- **What is needed**
Starting at the line with "ATOM 51 C CA" and going on through the line with "ATOM 54 O O", reproduce each line in the records below exactly and nothing more.

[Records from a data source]

· · · · ·

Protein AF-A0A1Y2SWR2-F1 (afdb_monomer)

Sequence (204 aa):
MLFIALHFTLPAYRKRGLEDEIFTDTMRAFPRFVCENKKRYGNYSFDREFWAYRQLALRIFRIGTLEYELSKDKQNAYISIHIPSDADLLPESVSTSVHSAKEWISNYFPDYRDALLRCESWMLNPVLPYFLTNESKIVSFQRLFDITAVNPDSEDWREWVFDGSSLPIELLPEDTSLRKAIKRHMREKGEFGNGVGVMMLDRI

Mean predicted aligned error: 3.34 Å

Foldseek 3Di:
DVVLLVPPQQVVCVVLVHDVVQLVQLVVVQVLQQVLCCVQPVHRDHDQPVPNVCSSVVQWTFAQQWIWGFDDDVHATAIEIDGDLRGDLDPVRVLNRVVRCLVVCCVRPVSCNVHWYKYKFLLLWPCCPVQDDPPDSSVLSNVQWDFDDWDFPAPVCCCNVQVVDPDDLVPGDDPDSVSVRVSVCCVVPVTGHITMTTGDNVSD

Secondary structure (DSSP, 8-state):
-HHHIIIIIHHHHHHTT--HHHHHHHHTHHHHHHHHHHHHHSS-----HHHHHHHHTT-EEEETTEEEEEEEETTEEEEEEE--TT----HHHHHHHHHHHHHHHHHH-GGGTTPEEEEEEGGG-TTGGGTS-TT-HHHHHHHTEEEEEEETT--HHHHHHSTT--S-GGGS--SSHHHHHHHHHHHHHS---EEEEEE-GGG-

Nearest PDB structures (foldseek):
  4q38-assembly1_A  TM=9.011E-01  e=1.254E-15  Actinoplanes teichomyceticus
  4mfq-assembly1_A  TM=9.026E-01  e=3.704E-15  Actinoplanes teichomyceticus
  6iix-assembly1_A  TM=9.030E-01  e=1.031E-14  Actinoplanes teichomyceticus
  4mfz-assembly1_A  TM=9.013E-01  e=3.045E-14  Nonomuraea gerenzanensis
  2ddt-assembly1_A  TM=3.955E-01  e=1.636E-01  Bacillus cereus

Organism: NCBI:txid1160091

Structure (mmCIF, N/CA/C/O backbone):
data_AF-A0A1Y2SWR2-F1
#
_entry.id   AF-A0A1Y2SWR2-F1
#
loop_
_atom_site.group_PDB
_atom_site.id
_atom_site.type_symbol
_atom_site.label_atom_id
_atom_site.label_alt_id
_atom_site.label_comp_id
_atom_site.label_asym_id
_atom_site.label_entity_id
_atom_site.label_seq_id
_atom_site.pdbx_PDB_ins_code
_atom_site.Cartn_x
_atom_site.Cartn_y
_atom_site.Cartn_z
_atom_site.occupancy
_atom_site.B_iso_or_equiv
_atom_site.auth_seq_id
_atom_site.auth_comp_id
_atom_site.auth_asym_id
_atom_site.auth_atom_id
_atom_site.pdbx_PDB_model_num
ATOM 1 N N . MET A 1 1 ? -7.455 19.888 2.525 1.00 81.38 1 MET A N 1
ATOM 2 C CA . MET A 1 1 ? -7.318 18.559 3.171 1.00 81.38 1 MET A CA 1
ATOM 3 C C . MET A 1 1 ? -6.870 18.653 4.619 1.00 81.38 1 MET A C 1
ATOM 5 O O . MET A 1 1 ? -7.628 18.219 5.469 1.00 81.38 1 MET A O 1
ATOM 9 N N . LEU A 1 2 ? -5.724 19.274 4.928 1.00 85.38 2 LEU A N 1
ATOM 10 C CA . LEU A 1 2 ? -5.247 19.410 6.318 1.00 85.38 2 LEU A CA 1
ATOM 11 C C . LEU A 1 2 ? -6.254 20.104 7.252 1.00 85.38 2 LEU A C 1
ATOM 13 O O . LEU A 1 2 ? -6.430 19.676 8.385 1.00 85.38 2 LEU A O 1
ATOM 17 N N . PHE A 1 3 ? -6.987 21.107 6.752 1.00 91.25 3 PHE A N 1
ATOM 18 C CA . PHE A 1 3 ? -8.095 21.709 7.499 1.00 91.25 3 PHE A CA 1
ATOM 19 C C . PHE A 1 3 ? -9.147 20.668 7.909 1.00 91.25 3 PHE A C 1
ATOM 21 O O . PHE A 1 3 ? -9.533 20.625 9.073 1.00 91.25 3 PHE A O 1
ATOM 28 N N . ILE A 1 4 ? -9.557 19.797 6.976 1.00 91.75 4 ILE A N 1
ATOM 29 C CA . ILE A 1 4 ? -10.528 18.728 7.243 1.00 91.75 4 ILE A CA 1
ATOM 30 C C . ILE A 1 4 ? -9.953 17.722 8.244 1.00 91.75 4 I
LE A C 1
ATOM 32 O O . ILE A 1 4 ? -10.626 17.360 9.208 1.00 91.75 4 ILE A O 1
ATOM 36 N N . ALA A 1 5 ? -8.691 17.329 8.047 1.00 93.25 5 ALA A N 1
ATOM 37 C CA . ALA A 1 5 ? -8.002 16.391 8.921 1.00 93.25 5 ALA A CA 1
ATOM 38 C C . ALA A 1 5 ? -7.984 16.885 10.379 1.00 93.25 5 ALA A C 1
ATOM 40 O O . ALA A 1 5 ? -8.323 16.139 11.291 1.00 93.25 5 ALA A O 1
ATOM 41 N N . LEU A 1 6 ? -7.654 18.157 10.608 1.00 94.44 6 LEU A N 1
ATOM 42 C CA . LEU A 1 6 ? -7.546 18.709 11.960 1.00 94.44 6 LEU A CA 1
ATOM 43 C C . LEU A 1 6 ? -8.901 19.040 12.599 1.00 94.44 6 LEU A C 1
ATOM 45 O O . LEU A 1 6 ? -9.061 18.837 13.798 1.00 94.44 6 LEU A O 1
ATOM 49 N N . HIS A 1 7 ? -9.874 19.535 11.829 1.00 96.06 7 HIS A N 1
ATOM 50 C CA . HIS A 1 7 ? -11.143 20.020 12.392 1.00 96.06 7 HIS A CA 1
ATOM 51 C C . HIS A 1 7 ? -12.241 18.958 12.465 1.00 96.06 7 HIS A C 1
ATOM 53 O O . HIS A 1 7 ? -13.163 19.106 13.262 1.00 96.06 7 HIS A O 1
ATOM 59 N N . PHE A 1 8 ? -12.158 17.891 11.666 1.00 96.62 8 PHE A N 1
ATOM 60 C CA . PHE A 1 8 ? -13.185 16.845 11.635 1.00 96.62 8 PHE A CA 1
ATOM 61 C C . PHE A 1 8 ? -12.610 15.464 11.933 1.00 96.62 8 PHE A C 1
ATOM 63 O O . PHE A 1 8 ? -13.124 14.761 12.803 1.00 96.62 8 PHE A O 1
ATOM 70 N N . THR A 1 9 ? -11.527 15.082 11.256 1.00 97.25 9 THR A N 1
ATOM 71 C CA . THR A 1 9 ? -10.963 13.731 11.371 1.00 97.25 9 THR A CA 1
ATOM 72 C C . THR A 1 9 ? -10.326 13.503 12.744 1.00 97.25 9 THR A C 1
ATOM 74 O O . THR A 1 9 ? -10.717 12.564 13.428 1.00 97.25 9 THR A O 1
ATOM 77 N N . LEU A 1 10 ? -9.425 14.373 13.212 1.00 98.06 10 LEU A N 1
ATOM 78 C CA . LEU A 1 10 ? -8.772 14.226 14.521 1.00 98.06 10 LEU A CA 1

· · · · ·

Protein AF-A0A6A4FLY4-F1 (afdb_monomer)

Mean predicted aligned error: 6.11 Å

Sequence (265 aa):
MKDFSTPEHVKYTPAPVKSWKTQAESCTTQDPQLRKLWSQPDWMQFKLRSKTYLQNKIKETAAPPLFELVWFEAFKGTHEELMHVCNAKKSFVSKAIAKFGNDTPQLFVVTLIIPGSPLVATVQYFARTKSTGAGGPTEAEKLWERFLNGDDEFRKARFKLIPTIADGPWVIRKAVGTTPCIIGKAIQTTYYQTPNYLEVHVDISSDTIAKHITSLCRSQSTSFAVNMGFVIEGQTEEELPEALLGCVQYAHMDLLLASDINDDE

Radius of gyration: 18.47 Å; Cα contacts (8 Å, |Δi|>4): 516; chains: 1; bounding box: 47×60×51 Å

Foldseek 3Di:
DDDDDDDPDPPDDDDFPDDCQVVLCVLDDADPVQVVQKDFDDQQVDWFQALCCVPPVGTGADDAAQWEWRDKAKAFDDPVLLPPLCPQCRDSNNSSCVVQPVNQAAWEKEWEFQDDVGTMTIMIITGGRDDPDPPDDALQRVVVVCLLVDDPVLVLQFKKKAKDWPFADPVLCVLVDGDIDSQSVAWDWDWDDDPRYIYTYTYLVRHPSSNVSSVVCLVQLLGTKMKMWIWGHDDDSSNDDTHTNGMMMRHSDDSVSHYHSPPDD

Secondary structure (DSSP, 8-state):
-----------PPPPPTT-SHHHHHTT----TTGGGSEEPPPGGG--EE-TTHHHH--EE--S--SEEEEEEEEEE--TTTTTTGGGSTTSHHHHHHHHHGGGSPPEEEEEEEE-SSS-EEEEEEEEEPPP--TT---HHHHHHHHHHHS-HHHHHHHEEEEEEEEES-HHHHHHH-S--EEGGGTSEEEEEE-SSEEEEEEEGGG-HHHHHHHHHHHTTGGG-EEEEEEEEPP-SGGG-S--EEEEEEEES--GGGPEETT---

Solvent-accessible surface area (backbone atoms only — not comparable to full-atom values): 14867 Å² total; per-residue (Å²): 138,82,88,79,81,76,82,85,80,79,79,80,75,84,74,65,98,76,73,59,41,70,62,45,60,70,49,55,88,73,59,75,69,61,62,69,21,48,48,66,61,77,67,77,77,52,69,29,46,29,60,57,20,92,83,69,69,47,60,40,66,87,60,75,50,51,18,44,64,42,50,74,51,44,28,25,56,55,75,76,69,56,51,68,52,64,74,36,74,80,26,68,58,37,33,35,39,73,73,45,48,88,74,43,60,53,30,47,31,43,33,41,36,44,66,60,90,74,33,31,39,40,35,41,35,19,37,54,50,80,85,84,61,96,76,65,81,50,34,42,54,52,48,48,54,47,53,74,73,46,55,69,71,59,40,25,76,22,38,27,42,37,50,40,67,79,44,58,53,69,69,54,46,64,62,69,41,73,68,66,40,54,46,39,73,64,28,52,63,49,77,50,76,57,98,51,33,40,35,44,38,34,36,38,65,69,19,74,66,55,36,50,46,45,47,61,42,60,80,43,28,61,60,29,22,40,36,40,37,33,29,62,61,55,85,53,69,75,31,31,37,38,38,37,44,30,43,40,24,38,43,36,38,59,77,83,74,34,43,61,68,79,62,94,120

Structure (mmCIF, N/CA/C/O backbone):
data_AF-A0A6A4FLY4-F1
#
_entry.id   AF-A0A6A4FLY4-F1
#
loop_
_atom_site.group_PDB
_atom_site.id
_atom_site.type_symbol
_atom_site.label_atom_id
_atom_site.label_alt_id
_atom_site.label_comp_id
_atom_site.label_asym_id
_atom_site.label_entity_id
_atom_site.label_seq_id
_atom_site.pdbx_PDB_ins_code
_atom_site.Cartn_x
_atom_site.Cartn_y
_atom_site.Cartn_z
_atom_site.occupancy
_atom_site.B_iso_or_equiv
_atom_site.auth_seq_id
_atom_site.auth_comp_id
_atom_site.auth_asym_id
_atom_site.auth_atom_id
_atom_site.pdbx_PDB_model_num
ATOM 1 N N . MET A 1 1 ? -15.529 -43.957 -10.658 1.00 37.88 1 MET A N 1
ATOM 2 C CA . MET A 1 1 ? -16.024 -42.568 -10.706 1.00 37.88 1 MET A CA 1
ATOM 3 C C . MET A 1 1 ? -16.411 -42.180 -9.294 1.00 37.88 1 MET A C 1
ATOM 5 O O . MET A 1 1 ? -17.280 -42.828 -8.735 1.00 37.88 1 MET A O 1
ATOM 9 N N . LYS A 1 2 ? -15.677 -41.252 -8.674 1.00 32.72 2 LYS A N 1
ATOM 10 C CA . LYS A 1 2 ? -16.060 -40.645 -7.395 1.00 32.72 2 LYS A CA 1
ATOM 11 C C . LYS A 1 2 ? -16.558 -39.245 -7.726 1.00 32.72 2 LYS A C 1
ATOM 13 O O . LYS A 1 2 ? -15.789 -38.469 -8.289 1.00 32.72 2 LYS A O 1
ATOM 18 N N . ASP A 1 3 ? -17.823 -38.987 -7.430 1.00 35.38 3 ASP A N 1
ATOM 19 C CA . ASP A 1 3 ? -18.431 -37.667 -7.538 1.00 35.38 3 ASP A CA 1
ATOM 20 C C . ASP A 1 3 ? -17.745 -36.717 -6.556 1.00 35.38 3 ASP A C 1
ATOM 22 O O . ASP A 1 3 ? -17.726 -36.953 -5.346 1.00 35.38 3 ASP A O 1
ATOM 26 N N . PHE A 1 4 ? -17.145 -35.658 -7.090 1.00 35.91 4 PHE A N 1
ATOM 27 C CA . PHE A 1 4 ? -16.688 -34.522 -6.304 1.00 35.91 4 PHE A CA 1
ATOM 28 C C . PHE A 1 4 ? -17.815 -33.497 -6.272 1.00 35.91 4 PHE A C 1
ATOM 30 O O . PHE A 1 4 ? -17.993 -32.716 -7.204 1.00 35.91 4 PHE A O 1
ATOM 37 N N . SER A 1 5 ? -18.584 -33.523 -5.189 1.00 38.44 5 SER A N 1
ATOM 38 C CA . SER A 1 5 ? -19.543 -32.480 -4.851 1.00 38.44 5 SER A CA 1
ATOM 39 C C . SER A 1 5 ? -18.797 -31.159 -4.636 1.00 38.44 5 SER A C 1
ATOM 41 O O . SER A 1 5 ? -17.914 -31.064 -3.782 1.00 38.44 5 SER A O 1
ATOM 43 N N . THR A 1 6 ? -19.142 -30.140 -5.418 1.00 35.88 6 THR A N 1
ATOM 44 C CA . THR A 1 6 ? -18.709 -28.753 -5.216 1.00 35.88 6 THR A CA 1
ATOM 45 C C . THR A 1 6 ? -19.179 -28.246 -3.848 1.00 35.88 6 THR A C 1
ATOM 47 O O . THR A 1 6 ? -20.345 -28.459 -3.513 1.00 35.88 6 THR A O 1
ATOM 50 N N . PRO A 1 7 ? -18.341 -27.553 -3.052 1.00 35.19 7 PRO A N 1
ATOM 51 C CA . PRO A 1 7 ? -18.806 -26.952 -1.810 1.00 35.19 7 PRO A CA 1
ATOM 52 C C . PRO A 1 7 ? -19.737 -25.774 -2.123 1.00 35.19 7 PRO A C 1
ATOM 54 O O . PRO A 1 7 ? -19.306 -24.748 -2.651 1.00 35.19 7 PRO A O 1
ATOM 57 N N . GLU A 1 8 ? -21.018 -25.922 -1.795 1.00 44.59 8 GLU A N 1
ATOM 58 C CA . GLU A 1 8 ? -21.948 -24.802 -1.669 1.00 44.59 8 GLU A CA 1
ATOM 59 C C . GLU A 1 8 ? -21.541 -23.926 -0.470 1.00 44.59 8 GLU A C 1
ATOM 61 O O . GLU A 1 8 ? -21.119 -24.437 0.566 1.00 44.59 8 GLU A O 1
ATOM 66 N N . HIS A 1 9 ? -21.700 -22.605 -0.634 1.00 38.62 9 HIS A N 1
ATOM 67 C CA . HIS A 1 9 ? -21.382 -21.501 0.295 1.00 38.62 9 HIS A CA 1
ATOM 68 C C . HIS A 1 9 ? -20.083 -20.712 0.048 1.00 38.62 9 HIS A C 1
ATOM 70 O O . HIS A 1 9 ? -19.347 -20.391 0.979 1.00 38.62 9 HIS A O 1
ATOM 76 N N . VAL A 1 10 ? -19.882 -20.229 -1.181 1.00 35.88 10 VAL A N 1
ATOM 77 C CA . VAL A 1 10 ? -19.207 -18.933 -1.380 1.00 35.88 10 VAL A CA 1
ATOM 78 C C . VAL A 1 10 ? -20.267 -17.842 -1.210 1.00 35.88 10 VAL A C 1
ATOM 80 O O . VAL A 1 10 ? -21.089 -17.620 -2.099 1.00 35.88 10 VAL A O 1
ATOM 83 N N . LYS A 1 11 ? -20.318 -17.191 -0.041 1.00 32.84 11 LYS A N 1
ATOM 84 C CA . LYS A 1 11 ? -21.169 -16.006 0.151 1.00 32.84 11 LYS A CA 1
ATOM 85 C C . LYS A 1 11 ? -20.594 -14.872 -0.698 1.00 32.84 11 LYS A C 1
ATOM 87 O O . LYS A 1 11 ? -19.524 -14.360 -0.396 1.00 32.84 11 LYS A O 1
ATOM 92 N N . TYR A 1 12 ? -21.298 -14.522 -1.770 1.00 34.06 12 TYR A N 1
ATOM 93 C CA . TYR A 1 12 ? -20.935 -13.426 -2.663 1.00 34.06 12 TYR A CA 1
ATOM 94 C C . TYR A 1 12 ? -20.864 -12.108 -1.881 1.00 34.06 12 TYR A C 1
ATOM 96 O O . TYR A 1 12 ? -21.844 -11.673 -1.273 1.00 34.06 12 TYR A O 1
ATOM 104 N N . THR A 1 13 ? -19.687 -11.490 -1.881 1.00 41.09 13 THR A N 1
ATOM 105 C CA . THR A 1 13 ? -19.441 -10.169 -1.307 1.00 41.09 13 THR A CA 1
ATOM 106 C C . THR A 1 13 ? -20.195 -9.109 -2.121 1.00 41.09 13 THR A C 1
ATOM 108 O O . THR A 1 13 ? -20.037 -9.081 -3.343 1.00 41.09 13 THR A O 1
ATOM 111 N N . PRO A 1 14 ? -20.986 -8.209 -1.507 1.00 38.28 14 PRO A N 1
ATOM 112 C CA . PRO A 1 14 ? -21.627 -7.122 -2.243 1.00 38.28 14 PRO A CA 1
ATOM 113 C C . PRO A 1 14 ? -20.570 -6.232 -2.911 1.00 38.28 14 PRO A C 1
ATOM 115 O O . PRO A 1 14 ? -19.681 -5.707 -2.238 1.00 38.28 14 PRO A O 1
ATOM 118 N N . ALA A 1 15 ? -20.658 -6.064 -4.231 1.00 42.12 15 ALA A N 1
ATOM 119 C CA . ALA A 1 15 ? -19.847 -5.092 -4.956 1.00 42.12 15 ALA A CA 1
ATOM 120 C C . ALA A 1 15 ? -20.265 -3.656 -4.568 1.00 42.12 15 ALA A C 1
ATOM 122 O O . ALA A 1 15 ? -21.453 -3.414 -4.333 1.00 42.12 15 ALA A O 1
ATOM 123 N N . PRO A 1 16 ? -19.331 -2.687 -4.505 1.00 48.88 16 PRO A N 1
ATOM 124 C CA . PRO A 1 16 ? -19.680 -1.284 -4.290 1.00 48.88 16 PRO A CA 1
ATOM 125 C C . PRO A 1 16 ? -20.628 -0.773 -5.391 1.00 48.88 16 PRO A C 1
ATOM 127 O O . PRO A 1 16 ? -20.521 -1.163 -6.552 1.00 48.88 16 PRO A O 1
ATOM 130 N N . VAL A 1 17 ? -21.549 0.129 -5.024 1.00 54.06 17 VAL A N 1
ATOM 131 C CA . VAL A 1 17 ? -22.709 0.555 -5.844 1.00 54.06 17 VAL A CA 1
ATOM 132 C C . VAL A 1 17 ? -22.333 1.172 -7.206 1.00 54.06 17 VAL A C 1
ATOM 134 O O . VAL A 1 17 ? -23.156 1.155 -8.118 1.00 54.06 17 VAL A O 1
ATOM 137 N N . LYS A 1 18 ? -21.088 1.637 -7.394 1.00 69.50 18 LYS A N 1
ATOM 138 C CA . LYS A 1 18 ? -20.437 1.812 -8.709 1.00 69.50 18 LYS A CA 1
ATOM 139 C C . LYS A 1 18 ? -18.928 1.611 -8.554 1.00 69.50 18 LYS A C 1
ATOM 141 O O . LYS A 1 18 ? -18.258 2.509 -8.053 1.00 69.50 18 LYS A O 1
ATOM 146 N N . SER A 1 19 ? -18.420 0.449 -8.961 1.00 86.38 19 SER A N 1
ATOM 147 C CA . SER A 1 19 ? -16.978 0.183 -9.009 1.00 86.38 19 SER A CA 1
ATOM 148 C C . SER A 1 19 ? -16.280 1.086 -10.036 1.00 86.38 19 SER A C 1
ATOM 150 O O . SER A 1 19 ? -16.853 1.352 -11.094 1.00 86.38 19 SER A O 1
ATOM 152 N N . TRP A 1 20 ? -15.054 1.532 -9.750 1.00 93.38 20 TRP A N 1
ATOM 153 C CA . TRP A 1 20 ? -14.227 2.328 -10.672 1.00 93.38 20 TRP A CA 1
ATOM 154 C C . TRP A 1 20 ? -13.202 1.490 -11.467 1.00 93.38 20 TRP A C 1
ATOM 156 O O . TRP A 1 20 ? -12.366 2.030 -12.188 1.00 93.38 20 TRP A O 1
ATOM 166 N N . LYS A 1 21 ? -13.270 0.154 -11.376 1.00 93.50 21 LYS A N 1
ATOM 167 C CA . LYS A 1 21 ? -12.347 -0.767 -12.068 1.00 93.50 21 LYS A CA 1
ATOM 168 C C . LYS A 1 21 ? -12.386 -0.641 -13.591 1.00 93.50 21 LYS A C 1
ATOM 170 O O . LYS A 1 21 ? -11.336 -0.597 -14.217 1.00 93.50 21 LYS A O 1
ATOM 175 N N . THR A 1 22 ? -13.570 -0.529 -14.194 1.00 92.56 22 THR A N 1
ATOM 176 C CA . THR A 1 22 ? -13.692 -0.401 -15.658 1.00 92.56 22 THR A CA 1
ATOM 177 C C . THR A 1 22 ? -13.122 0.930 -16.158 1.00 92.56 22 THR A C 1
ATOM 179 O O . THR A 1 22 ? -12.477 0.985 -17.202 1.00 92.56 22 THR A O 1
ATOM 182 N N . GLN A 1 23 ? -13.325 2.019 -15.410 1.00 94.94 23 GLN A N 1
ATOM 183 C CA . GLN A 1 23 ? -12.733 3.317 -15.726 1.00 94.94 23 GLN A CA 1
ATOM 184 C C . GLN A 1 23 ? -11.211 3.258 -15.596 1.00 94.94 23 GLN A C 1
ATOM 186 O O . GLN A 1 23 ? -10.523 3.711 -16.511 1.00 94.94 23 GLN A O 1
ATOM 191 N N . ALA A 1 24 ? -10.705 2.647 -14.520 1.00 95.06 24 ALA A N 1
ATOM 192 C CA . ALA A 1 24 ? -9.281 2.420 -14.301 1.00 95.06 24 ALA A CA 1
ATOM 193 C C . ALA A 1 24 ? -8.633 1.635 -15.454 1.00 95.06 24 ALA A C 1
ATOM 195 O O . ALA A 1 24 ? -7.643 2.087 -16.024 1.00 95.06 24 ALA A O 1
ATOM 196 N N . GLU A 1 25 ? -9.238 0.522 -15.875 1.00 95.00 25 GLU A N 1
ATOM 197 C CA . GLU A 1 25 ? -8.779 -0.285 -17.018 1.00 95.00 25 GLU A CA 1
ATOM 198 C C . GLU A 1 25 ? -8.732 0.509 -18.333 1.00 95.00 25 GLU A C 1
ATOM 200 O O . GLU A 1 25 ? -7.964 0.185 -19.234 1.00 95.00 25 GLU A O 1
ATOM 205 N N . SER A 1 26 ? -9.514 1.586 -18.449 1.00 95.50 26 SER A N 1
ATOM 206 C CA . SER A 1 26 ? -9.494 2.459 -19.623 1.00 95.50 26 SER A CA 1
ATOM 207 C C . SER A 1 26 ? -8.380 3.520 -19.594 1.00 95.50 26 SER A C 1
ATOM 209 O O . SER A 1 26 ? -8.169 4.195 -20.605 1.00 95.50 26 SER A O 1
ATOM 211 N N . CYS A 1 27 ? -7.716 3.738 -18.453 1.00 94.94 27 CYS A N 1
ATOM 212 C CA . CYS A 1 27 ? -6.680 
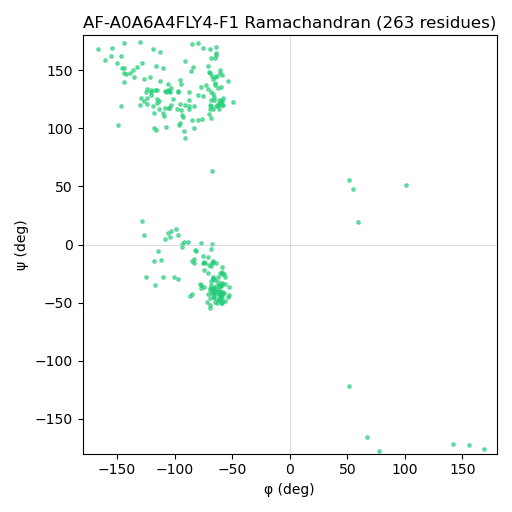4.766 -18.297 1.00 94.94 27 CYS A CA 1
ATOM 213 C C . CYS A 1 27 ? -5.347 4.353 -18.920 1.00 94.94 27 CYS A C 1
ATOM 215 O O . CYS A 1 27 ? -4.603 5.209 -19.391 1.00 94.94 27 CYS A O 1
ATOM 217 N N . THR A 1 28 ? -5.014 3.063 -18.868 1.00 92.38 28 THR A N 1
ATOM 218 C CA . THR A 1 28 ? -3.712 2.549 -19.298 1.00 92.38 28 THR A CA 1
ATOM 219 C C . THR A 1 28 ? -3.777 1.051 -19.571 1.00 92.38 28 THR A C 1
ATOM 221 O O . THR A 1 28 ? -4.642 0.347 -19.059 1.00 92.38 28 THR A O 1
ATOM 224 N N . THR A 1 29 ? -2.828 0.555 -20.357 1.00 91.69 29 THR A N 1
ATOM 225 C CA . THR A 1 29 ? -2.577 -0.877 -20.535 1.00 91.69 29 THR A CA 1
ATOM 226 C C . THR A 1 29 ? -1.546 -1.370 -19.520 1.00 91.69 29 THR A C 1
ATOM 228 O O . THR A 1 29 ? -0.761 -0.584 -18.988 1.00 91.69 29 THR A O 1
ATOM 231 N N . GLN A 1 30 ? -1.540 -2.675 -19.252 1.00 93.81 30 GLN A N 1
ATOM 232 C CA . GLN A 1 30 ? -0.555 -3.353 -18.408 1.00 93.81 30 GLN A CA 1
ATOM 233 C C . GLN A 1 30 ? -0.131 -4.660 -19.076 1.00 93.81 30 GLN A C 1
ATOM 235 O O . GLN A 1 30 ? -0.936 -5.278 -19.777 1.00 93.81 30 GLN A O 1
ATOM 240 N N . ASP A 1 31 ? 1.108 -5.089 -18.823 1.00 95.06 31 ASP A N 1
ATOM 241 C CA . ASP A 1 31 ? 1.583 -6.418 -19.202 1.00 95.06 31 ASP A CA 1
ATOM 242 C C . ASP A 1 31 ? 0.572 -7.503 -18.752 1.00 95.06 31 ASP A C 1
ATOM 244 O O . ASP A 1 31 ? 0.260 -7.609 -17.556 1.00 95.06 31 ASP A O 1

· · · · ·

- **Result for this task**
ATOM 51 C CA . PRO A 1 7 ? -18.806 -26.952 -1.810 1.00 35.19 7 PRO A CA 1
ATOM 52 C C . PRO A 1 7 ? -19.737 -25.774 -2.123 1.00 35.19 7 PRO A C 1
ATOM 54 O O . PRO A 1 7 ? -19.306 -24.748 -2.651 1.00 35.19 7 PRO A O 1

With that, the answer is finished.